New lab results. Your thoughts

Hi everyone. I have just received the results of my last blood test and I would like to have your opinion because since the beginning I have had difficulty getting a hematocrit or hemoglobin within acceptable values.

I’m 43 years old, I’ve been on TRT for over a year and a half. I inject myself subq 2x week 40mg of t enanthate for a total of 80mg per week. (2x2cc of 200mg t). 7 weeks ago was injecting myself once a week with 100mg and I changed to twice a week with 80mg hoping to reduce the values which were too high.

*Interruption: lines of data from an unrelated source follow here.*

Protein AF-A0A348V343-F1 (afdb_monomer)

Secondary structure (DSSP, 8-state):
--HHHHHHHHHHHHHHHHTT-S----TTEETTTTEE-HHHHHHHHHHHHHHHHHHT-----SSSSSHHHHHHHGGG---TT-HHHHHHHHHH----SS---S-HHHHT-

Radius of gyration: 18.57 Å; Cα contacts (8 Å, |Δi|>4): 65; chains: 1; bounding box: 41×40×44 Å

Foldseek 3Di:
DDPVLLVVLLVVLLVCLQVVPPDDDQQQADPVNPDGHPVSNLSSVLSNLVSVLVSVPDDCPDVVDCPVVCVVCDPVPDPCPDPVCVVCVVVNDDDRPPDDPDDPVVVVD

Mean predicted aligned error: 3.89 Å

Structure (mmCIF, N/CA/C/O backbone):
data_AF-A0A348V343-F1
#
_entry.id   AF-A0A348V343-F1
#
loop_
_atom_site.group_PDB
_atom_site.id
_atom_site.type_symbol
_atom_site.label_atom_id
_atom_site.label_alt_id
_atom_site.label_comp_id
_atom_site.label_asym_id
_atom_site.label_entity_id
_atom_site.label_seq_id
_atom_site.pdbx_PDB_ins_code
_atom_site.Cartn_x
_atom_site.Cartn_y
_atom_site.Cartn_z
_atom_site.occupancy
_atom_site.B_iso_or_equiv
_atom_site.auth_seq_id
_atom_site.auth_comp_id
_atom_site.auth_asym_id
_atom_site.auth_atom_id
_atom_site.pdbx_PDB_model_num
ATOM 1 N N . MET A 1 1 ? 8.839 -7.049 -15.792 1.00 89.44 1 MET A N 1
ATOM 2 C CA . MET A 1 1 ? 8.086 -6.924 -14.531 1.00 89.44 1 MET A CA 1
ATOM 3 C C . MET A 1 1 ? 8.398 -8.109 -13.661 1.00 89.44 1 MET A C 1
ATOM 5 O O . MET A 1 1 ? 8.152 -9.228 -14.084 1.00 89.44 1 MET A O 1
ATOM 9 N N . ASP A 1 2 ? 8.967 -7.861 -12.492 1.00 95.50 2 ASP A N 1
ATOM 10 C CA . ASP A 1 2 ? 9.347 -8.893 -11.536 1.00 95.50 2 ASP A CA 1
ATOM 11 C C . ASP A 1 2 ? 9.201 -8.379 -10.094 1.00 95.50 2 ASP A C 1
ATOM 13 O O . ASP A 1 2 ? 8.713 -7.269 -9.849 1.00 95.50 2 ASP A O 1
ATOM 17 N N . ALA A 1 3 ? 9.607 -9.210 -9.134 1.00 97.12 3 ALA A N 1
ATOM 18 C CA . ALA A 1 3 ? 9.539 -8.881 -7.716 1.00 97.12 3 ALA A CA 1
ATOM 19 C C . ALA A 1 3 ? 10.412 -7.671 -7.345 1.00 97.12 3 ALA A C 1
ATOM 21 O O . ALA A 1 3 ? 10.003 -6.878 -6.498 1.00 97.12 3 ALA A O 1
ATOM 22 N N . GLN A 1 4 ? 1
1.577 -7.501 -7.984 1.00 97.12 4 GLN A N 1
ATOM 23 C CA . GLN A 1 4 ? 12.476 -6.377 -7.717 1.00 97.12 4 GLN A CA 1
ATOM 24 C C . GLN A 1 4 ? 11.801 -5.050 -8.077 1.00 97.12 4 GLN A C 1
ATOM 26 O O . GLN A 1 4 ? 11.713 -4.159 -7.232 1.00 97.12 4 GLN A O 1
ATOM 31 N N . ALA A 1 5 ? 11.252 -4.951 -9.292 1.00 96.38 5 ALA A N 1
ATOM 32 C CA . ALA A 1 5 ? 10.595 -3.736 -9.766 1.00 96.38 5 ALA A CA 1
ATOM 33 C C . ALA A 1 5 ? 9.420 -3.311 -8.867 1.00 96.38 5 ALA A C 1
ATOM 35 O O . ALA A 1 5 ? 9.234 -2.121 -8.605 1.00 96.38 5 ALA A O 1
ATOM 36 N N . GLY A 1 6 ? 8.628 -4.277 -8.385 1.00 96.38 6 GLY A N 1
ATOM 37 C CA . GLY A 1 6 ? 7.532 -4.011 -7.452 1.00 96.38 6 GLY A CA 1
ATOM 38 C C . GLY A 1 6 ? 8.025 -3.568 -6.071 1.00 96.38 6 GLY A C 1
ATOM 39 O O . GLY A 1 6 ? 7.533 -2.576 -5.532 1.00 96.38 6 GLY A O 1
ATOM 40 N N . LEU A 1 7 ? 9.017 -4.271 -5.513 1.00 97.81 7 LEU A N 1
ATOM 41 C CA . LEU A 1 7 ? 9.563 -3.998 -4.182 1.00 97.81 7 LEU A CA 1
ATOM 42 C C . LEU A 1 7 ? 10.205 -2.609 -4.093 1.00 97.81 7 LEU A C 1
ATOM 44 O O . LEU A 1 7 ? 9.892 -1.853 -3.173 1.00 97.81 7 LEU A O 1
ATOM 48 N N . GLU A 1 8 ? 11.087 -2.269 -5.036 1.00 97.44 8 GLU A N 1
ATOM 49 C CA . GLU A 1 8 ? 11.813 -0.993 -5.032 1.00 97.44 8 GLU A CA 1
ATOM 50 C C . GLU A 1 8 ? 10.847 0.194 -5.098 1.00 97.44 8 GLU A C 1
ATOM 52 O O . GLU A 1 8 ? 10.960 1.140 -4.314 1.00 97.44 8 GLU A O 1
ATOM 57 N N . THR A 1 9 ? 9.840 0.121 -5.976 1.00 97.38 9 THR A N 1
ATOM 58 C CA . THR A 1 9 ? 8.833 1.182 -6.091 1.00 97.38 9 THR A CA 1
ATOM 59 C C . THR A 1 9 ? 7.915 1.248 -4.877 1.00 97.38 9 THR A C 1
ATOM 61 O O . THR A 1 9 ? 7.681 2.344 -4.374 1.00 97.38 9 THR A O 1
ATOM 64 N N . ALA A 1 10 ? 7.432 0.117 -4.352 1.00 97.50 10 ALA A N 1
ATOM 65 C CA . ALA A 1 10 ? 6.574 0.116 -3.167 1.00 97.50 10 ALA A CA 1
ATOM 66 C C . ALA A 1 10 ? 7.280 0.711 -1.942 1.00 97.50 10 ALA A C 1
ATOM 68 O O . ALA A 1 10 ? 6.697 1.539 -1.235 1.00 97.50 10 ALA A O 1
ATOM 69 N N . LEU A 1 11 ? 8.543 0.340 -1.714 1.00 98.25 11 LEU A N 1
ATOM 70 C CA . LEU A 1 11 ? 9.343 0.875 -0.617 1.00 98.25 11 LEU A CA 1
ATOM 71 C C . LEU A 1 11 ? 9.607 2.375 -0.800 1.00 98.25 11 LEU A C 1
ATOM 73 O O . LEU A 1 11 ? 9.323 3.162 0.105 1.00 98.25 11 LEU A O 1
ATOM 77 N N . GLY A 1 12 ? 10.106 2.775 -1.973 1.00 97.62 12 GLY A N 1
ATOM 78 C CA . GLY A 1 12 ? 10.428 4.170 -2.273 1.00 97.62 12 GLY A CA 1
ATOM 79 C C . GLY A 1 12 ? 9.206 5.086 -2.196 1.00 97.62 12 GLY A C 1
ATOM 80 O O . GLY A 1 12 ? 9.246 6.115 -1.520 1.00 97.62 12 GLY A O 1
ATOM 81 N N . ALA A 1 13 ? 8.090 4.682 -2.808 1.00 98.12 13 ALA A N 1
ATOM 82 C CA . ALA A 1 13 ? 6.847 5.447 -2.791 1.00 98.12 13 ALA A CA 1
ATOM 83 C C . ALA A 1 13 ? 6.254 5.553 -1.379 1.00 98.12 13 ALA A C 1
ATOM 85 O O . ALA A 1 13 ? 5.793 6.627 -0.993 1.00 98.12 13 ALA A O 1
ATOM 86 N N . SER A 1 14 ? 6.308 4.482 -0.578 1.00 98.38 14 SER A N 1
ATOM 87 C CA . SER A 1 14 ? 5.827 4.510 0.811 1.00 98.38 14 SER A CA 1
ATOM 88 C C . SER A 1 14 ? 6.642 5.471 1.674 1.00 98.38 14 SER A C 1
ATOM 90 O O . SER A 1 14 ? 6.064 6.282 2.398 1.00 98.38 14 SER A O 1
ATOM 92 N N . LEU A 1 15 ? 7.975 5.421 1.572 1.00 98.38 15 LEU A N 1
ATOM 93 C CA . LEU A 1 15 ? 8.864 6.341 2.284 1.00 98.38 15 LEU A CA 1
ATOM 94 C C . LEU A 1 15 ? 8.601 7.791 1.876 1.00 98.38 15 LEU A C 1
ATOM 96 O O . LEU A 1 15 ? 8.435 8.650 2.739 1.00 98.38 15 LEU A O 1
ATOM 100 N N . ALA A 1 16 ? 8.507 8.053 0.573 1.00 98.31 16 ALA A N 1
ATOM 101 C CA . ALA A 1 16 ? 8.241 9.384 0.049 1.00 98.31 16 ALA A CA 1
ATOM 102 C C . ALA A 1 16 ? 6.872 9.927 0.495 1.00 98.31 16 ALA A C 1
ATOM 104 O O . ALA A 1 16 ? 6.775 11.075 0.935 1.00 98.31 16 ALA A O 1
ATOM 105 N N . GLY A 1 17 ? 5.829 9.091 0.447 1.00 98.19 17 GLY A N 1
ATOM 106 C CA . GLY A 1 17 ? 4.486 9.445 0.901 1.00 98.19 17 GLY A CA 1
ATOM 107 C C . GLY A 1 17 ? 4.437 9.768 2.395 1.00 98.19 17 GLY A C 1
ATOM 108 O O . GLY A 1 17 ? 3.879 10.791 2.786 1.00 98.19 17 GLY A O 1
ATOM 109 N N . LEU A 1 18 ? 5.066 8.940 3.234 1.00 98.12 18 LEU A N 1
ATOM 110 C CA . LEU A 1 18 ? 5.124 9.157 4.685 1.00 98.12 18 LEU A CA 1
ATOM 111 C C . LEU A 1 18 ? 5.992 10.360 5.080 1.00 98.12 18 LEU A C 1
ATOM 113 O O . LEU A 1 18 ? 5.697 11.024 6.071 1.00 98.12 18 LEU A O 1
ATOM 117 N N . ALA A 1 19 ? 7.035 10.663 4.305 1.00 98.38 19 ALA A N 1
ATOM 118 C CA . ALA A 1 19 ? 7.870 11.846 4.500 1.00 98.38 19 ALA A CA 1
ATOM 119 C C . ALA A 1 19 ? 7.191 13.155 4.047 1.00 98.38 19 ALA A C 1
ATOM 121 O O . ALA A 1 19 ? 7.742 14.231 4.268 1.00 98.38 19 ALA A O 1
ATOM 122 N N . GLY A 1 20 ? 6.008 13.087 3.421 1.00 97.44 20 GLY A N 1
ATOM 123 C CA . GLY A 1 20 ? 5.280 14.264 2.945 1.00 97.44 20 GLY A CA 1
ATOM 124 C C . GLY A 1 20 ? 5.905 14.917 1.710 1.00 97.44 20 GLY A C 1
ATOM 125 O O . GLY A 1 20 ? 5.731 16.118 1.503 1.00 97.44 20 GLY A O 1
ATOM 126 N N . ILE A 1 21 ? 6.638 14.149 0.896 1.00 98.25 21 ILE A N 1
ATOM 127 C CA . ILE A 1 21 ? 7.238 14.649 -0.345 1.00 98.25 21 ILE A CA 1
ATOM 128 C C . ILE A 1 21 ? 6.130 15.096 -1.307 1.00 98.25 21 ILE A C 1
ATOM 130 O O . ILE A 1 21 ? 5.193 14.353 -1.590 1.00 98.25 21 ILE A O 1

I have an appointment in a few days with my urologist for a follow-up. Are there things you think I should ask him? sorry for my english it’s not my first language.

827 total t
470 bioavailable t (calculated)
44 estradiol
28 Shbg

5.6 White cell
5.78 red cell (too high 4.20 -5.70)
174 g/L Hemoglobin (too high range 135 - 170)
51.4 Hematocrit

I have other results but the rest is within the limit.

Thanks

You’re not a robot. These values are fine and just because labs values are above the normal ranges doesn’t mean it’s unsafe or unhealthy. Stop trying to micromanage your blood values in the absence of symptoms.

Higher HCT is healthier and has never shown to be harmful. My HCT is 51% on TRT and none of my doctors are concerned. Thinker blood only becomes a problem if you have comorbidities, blockages, narrowing of the arteries, heart disease.

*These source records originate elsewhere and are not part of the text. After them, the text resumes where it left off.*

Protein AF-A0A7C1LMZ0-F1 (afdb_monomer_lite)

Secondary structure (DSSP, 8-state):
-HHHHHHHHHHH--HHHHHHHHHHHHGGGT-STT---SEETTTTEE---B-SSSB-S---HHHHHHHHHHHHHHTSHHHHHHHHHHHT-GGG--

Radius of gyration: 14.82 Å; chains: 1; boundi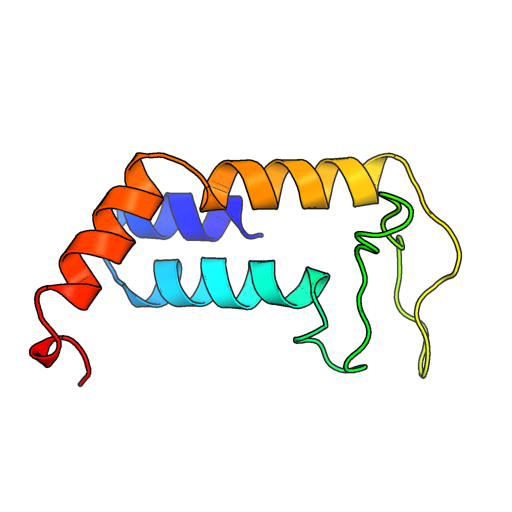ng box: 33×28×42 Å

pLDDT: mean 87.14, std 15.33, range [37.28, 97.19]

Sequence (94 aa):
MVQTLIVAYETIDDNKYRKFAIDTFYWFLGKNSLNQEVYNDLTGGCHDGFGEHSLNMNQGAESIISYLLARLSIDSKEMNFLFDNEKANPDLIF

Structure (mmCIF, N/CA/C/O backbone):
data_AF-A0A7C1LMZ0-F1
#
_entry.id   AF-A0A7C1LMZ0-F1
#
loop_
_atom_site.group_PDB
_atom_site.id
_atom_site.type_symbol
_atom_site.label_atom_id
_atom_site.label_alt_id
_atom_site.label_comp_id
_atom_site.label_asym_id
_atom_site.label_entity_id
_atom_site.label_seq_id
_atom_site.pdbx_PDB_ins_code
_atom_site.Cartn_x
_atom_site.Cartn_y
_atom_site.Cartn_z
_atom_site.occupancy
_atom_site.B_iso_or_equiv
_atom_site.auth_seq_id
_atom_site.auth_comp_id
_atom_site.auth_asym_id
_atom_site.auth_atom_id
_atom_site.pdbx_PDB_model_num
ATOM 1 N N . MET A 1 1 ? -8.197 -2.422 -3.831 1.00 89.06 1 MET A N 1
ATOM 2 C CA . MET A 1 1 ? -8.396 -3.393 -2.731 1.00 89.06 1 MET A CA 1
ATOM 3 C C . MET A 1 1 ? -8.201 -2.754 -1.356 1.00 89.06 1 MET A C 1
ATOM 5 O O . MET A 1 1 ? -9.125 -2.822 -0.562 1.00 89.06 1 MET A O 1
ATOM 9 N N . VAL A 1 2 ? -7.077 -2.068 -1.087 1.00 96.56 2 VAL A N 1
ATOM 10 C CA . VAL A 1 2 ? -6.836 -1.362 0.199 1.00 96.56 2 VAL A CA 1
ATOM 11 C C . VAL A 1 2 ? -7.989 -0.428 0.591 1.00 96.56 2 VAL A C 1
ATOM 13 O O . VAL A 1 2 ? -8.566 -0.591 1.658 1.00 96.56 2 VAL A O 1
ATOM 16 N N . GLN A 1 3 ? -8.392 0.484 -0.300 1.00 95.62 3 GLN A N 1
ATOM 17 C CA . GLN A 1 3 ? -9.499 1.422 -0.052 1.00 95.62 3 GLN A CA 1
ATOM 18 C C . GLN A 1 3 ? -10.820 0.718 0.277 1.00 95.62 3 GLN A C 1
ATOM 20 O O . GLN A 1 3 ? -11.529 1.131 1.182 1.00 95.62 3 GLN A O 1
ATOM 25 N N . THR A 1 4 ? -11.140 -0.376 -0.419 1.00 97.19 4 THR A N 1
ATOM 26 C CA . THR A 1 4 ? -12.352 -1.166 -0.157 1.00 97.19 4 THR A CA 1
ATOM 27 C C . THR A 1 4 ? -12.359 -1.735 1.258 1.00 97.19 4 THR A C 1
ATOM 29 O O . THR A 1 4 ? -13.391 -1.724 1.916 1.00 97.19 4 THR A O 1
ATOM 32 N N . LEU A 1 5 ? -11.210 -2.219 1.731 1.00 96.88 5 LEU A N 1
ATOM 33 C CA . LEU A 1 5 ? -11.067 -2.774 3.076 1.00 96.88 5 LEU A CA 1
ATOM 34 C C . LEU A 1 5 ? -11.127 -1.685 4.152 1.00 96.88 5 LEU A C 1
ATOM 36 O O . LEU A 1 5 ? -11.707 -1.918 5.207 1.00 96.88 5 LEU A O 1
ATOM 40 N N . ILE A 1 6 ? -10.600 -0.494 3.862 1.00 94.62 6 ILE A N 1
ATOM 41 C CA . ILE A 1 6 ? -10.747 0.685 4.726 1.00 94.62 6 ILE A CA 1
ATOM 42 C C . ILE A 1 6 ? -12.223 1.072 4.851 1.00 94.62 6 ILE A C 1
ATOM 44 O O . ILE A 1 6 ? -12.737 1.131 5.960 1.00 94.62 6 ILE A O 1
ATOM 48 N N . VAL A 1 7 ? -12.940 1.203 3.732 1.00 95.06 7 VAL A N 1
ATOM 49 C CA . VAL A 1 7 ? -14.380 1.515 3.745 1.00 95.06 7 VAL A CA 1
ATOM 50 C C . VAL A 1 7 ? -15.181 0.432 4.474 1.00 95.06 7 VAL A C 1
ATOM 52 O O . VAL A 1 7 ? -16.109 0.737 5.222 1.00 95.06 7 VAL A O 1
ATOM 55 N N . ALA A 1 8 ? -14.831 -0.845 4.288 1.00 96.19 8 ALA A N 1
ATOM 56 C CA . ALA A 1 8 ? -15.474 -1.945 5.003 1.00 96.19 8 ALA A CA 1
ATOM 57 C C . ALA A 1 8 ? -15.251 -1.844 6.518 1.00 96.19 8 ALA A C 1
ATOM 59 O O . ALA A 1 8 ? -16.189 -2.059 7.280 1.00 96.19 8 ALA A O 1
ATOM 60 N N . TYR A 1 9 ? -14.039 -1.488 6.947 1.00 92.88 9 TYR A N 1
ATOM 61 C CA . TYR A 1 9 ? -13.745 -1.222 8.348 1.00 92.88 9 TYR A CA 1
ATOM 62 C C . TYR A 1 9 ? -14.569 -0.042 8.884 1.00 92.88 9 TYR A C 1
ATOM 64 O O . TYR A 1 9 ? -15.277 -0.215 9.865 1.00 92.88 9 TYR A O 1
ATOM 72 N N . GLU A 1 10 ? -14.571 1.104 8.200 1.00 90.94 10 GLU A N 1
ATOM 73 C CA . GLU A 1 10 ? -15.326 2.305 8.602 1.00 90.94 10 GLU A CA 1
ATOM 74 C C . GLU A 1 10 ? -16.841 2.062 8.686 1.00 90.94 10 GLU A C 1
ATOM 76 O O . GLU A 1 10 ? -17.541 2.692 9.474 1.00 90.94 10 GLU A O 1
ATOM 81 N N . THR A 1 11 ? -17.362 1.141 7.872 1.00 95.38 11 THR A N 1
ATOM 82 C CA . THR A 1 11 ? -18.799 0.839 7.820 1.00 95.38 11 THR A CA 1
ATOM 83 C C . THR A 1 11 ? -19.222 -0.226 8.835 1.00 95.38 11 THR A C 1
ATOM 85 O O . THR A 1 11 ? -20.351 -0.191 9.322 1.00 95.38 11 THR A O 1
ATOM 88 N N . ILE A 1 12 ? -18.363 -1.214 9.105 1.00 94.81 12 ILE A N 1
ATOM 89 C CA . ILE A 1 12 ? -18.711 -2.421 9.878 1.00 94.81 12 ILE A CA 1
ATOM 90 C C . ILE A 1 12 ? -18.083 -2.407 11.284 1.00 94.81 12 ILE A C 1
ATOM 92 O O . ILE A 1 12 ? -18.554 -3.131 12.155 1.00 94.81 12 ILE A O 1
ATOM 96 N N . ASP A 1 13 ? -17.046 -1.594 11.505 1.00 89.44 13 ASP A N 1
ATOM 97 C CA . ASP A 1 13 ? -16.254 -1.499 12.742 1.00 89.44 13 ASP A CA 1
ATOM 98 C C . ASP A 1 13 ? -15.645 -2.844 13.193 1.00 89.44 13 ASP A C 1
ATOM 100 O O . ASP A 1 13 ? -15.578 -3.190 14.370 1.00 89.44 13 ASP A O 1
ATOM 104 N N . ASP A 1 14 ? -15.203 -3.652 12.222 1.00 91.44 14 ASP A N 1
ATOM 105 C CA . ASP A 1 14 ? -14.536 -4.934 12.467 1.00 91.44 14 ASP A CA 1
ATOM 106 C C . ASP A 1 14 ? -13.049 -4.843 12.099 1.00 91.44 14 ASP A C 1
ATOM 108 O O . ASP A 1 14 ? -12.675 -4.796 10.918 1.00 91.44 14 ASP A O 1
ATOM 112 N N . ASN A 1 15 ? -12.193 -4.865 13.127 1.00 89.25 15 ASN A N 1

With secondary erythrocytosis there is an increase in blood volume which enlarges the vascular bed, decreases peripheral resistance and increases cardiac output.

Therefore, in a secondary erythrocytosis optimal oxygen transport with increased blood volume occurs at a higher hematocrit value than with a normal blood volume. A moderate increase in hematocrit may be beneficial despite the increased viscosity.

There are over 80 million people that live higher than 2,500 meters and they develop a secondary erythrocytosis. Men in parts of Bolivia for instance have a normal range of Hct from 45-61%. These men are not at an increased risk of thrombotic events nor do they have to undergo phlebotomies to manage their hematocrit.